4. Local Church Application

Who are the proper people or teams in your church for these concerns?

Pastor or pastoral team:


Elders or oversight leaders:


Deacons or mercy ministry leaders:


Children/youth safety coordinator:


Counseling referral contact or approved referral list:


Emergency or crisis contact process:


Domestic violence, abuse, or vulnerable adult reporting process:


If you do not know these answers, your next faithful step is to ask the appropriate church leader before you serve in sensitive situations.


5. Role-Clarity Check

Mark each statement as Within My Chaplain Role or Beyond My Chaplain Role.

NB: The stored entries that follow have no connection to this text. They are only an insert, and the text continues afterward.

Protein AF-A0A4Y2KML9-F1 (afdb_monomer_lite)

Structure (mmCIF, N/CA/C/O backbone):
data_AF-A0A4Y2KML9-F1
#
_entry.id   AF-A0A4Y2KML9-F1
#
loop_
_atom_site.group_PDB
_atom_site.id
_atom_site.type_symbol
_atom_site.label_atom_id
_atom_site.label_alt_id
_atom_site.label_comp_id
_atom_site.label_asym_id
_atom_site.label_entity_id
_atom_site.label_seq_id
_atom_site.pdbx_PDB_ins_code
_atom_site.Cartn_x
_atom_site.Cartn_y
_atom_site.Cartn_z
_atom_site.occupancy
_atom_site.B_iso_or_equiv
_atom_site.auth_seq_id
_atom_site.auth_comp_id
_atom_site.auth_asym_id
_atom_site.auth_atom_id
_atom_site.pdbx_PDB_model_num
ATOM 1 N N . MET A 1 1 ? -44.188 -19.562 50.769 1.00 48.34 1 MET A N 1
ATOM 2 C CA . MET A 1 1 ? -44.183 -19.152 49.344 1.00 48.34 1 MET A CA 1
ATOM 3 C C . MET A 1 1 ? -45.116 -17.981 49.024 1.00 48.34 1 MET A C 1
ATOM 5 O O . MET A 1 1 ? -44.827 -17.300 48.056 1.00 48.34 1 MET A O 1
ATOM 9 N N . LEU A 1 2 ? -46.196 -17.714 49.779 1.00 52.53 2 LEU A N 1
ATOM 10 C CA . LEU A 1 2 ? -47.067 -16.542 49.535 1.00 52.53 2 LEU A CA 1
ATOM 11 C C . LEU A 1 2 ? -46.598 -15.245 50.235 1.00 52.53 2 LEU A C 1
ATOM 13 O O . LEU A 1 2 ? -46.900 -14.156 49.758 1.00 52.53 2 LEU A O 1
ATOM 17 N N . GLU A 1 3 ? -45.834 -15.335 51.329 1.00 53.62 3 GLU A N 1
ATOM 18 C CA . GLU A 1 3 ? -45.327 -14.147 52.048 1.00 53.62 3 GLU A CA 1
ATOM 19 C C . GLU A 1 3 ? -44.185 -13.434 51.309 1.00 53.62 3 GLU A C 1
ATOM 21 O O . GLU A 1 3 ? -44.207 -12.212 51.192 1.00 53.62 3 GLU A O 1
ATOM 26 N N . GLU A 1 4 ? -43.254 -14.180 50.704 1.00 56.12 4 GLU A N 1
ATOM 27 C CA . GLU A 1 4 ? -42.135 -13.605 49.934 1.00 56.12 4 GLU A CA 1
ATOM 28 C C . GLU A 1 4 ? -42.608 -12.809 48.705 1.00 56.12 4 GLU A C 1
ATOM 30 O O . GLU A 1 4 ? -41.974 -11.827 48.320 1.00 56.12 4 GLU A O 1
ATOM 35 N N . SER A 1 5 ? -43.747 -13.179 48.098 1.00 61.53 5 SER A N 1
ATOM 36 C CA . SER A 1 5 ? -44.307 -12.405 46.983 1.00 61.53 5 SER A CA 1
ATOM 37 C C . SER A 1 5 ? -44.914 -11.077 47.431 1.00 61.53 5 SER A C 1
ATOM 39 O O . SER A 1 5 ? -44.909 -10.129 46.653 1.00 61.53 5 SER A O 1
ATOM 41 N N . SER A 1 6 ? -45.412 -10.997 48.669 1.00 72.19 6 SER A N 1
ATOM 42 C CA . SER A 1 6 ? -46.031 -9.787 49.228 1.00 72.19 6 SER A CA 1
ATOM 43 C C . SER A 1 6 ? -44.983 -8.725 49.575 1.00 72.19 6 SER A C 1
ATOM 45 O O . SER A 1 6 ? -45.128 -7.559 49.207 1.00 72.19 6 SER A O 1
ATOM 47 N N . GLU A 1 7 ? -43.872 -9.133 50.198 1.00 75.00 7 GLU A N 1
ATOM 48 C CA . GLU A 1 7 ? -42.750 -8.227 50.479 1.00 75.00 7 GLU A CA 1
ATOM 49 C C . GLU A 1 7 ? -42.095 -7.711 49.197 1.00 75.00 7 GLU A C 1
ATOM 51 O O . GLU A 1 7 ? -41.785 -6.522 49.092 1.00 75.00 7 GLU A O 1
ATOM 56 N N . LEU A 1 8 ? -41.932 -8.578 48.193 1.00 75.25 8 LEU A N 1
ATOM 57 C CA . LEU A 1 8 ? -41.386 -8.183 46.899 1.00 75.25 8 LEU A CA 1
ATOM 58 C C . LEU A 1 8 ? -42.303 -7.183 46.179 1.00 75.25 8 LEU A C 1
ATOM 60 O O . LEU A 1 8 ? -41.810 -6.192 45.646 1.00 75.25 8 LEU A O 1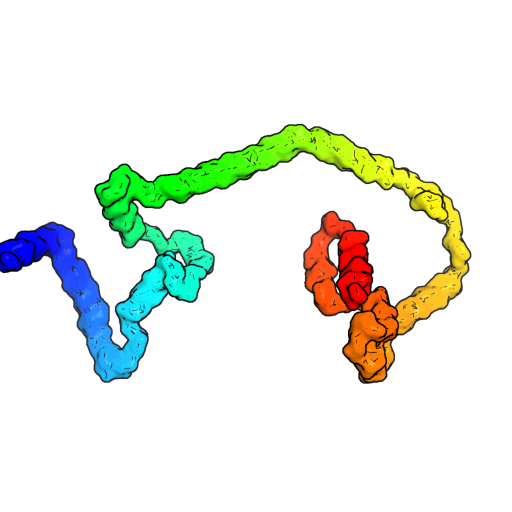
ATOM 64 N N . LEU A 1 9 ? -43.622 -7.400 46.203 1.00 76.31 9 LEU A N 1
ATOM 65 C CA . LEU A 1 9 ? -44.612 -6.469 45.648 1.00 76.31 9 LEU A CA 1
ATOM 66 C C . LEU A 1 9 ? -44.561 -5.105 46.342 1.00 76.31 9 LEU A C 1
ATOM 68 O O . LEU A 1 9 ? -44.447 -4.085 45.668 1.00 76.31 9 LEU A O 1
ATOM 72 N N . SER A 1 10 ? -44.537 -5.086 47.676 1.00 79.31 10 SER A N 1
ATOM 73 C CA . SER A 1 10 ? -44.427 -3.853 48.466 1.00 79.31 10 SER A CA 1
ATOM 74 C C . SER A 1 10 ? -43.116 -3.098 48.192 1.00 79.31 10 SER A C 1
ATOM 76 O O . SER A 1 10 ? -43.088 -1.869 48.057 1.00 79.31 10 SER A O 1
ATOM 78 N N . LEU A 1 11 ? -42.006 -3.822 48.011 1.00 75.69 11 LEU A N 1
ATOM 79 C CA . LEU A 1 11 ? -40.723 -3.242 47.612 1.00 75.69 11 LEU A CA 1
ATOM 80 C C . LEU A 1 11 ? -40.768 -2.674 46.181 1.00 75.69 11 LEU A C 1
ATOM 82 O O . LEU A 1 11 ? -40.203 -1.612 45.904 1.00 75.69 11 LEU A O 1
ATOM 86 N N . MET A 1 12 ? -41.445 -3.355 45.258 1.00 70.12 12 MET A N 1
ATOM 87 C CA . MET A 1 12 ? -41.606 -2.906 43.873 1.00 70.12 12 MET A CA 1
ATOM 88 C C . MET A 1 12 ? -42.525 -1.682 43.760 1.00 70.12 12 MET A C 1
ATOM 90 O O . MET A 1 12 ? -42.258 -0.801 42.940 1.00 70.12 12 MET A O 1
ATOM 94 N N . GLU A 1 13 ? -43.563 -1.592 44.591 1.00 77.19 13 GLU A N 1
ATOM 95 C CA . GLU A 1 13 ? -44.443 -0.423 44.684 1.00 77.19 13 GLU A CA 1
ATOM 96 C C . GLU A 1 13 ? -43.721 0.777 45.306 1.00 77.19 13 GLU A C 1
ATOM 98 O O . GLU A 1 13 ? -43.685 1.853 44.705 1.00 77.19 13 GLU A O 1
ATOM 103 N N . SER A 1 14 ? -43.069 0.592 46.459 1.00 78.06 14 SER A N 1
ATOM 104 C CA . SER A 1 14 ? -42.352 1.671 47.161 1.00 78.06 14 SER A CA 1
ATOM 105 C C . SER A 1 14 ? -41.148 2.213 46.383 1.00 78.06 14 SER A C 1
ATOM 107 O O . SER A 1 14 ? -40.857 3.407 46.445 1.00 78.06 14 SER A O 1
ATOM 109 N N . SER A 1 15 ? -40.470 1.370 45.598 1.00 76.56 15 SER A N 1
ATOM 110 C CA . SER A 1 15 ? -39.380 1.792 44.706 1.00 76.56 15 SER A CA 1
ATOM 111 C C . SER A 1 15 ? -39.860 2.444 43.403 1.00 76.56 15 SER A C 1
ATOM 113 O O . SER A 1 15 ? -39.039 2.945 42.632 1.00 76.56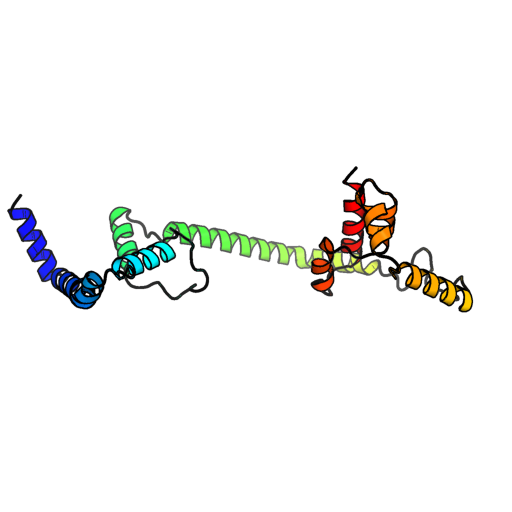 15 SER A O 1
ATOM 115 N N . GLY A 1 16 ? -41.169 2.432 43.124 1.00 74.12 16 GLY A N 1
ATOM 116 C CA . GLY A 1 16 ? -41.745 2.903 41.863 1.00 74.12 16 GLY A CA 1
ATOM 117 C C . GLY A 1 16 ? -41.443 1.998 40.663 1.00 74.12 16 GLY A C 1
ATOM 118 O O . GLY A 1 16 ? -41.801 2.338 39.536 1.00 74.12 16 GLY A O 1
ATOM 119 N N . MET A 1 17 ? -40.805 0.844 40.885 1.00 72.44 17 MET A N 1
ATOM 120 C CA . MET A 1 17 ? -40.477 -0.130 39.846 1.00 72.44 17 MET A CA 1
ATOM 121 C C . MET A 1 17 ? -41.741 -0.698 39.203 1.00 72.44 17 MET A C 1
ATOM 123 O O . MET A 1 17 ? -41.779 -0.842 37.984 1.00 72.44 17 MET A O 1
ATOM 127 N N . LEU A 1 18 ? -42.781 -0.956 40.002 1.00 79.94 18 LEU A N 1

  1. Praying with a parent by permission before they meet with a pastor.
    ☐ Within My Role
    ☐ Beyond My Role

  2. Secretly counseling a married person for several weeks without pastoral awareness.
    ☐ Within My Role
    ☐ Beyond My Role

  3. Listening calmly when a teenager says they feel overwhelmed, while following church safety policy.
    ☐ Within My Role
    ☐ Beyond My Role

  4. Investigating whether an abuse allegation is true.
    ☐ Within My Role
    ☐ Beyond My Role

  5. Helping someone identify the right pastor, elder, deacon, counselor, or crisis support.
    ☐ Within My Role
    ☐ Beyond My Role

  6. Promising a vulnerable adult, “I will never tell anyone what you say.”
    ☐ Within My Role
    ☐ Beyond My Role

  7. Meeting in accountable, appropriate settings according to church policy.
    ☐ Within My Role
    ☐ Beyond My Role

  8. Giving legal advice during a custody conflict.
    ☐ Within My Role
    ☐ Beyond My Role


6. Sample Phrase Practice

Practice writing wise responses.

Situation A

A parent says, “My teenager is out of control. Can you meet with him privately and straighten him out?”

Wise response:



Situation B

A spouse says, “Please do not tell anyone, but I am afraid at home.”

Wise response:



Situation C

A vulnerable adult says, “My caregiver gets angry when I ask for help, but please don’t say anything.”

Wise response:



Situation D

A church member says, “I need you to take my side before I talk to the pastor.”

Wise response:




7. Referral and Escalation Discernment

Which concerns require immediate help, escalation, or consultation?

Check all that apply:

☐ Suicidal language
☐ Threats of violence
☐ Abuse disclosure
☐ Danger to a minor
☐ Danger to a vulnerable adult
☐ Domestic violence concern
☐ Medical emergency
☐ Serious intoxication or overdose concern
☐ Predatory behavior
☐ Trafficking concern
☐ Someone asking for prayer before a routine conversation
☐ A person feeling lonely after church
☐ A minor requesting secret communication
☐ A spouse afraid to go home
☐ A caregiver admitting they might hurt someone

Write the name or role of the person you should contact first in your church structure when safety concerns arise:



8. Next Faithful Step

Before serving in family or vulnerable-person care, I need to:

☐ Learn my church’s child/youth safety policy
☐ Learn my church’s vulnerable adult policy
☐ Ask how abuse concerns are reported
☐ Ask how domestic violence concerns are handled
☐ Ask who supervises chaplain care conversations
☐ Ask about appropriate meeting locations
☐ Ask about texting and communication boundaries
☐ Build a referral list with church leadership
☐ Identify my own trigger areas
☐ Schedule a conversation with a pastor, elder, deacon, or care leader

My next faithful step is:



Target date:



9. Closing Prayer

Lord Jesus, give me wisdom, humility, and courage as I serve families and vulnerable people. Help me listen with compassion without taking over. Help me recognize my own reactions and submit them to you. Teach me to protect dignity, honor safety, follow proper care pathways, and stay within my role. Make me steady, gentle, and truthful. Help me serve your church in a way that brings care, not confusion; protection, not secrecy; and hope, not control. Amen.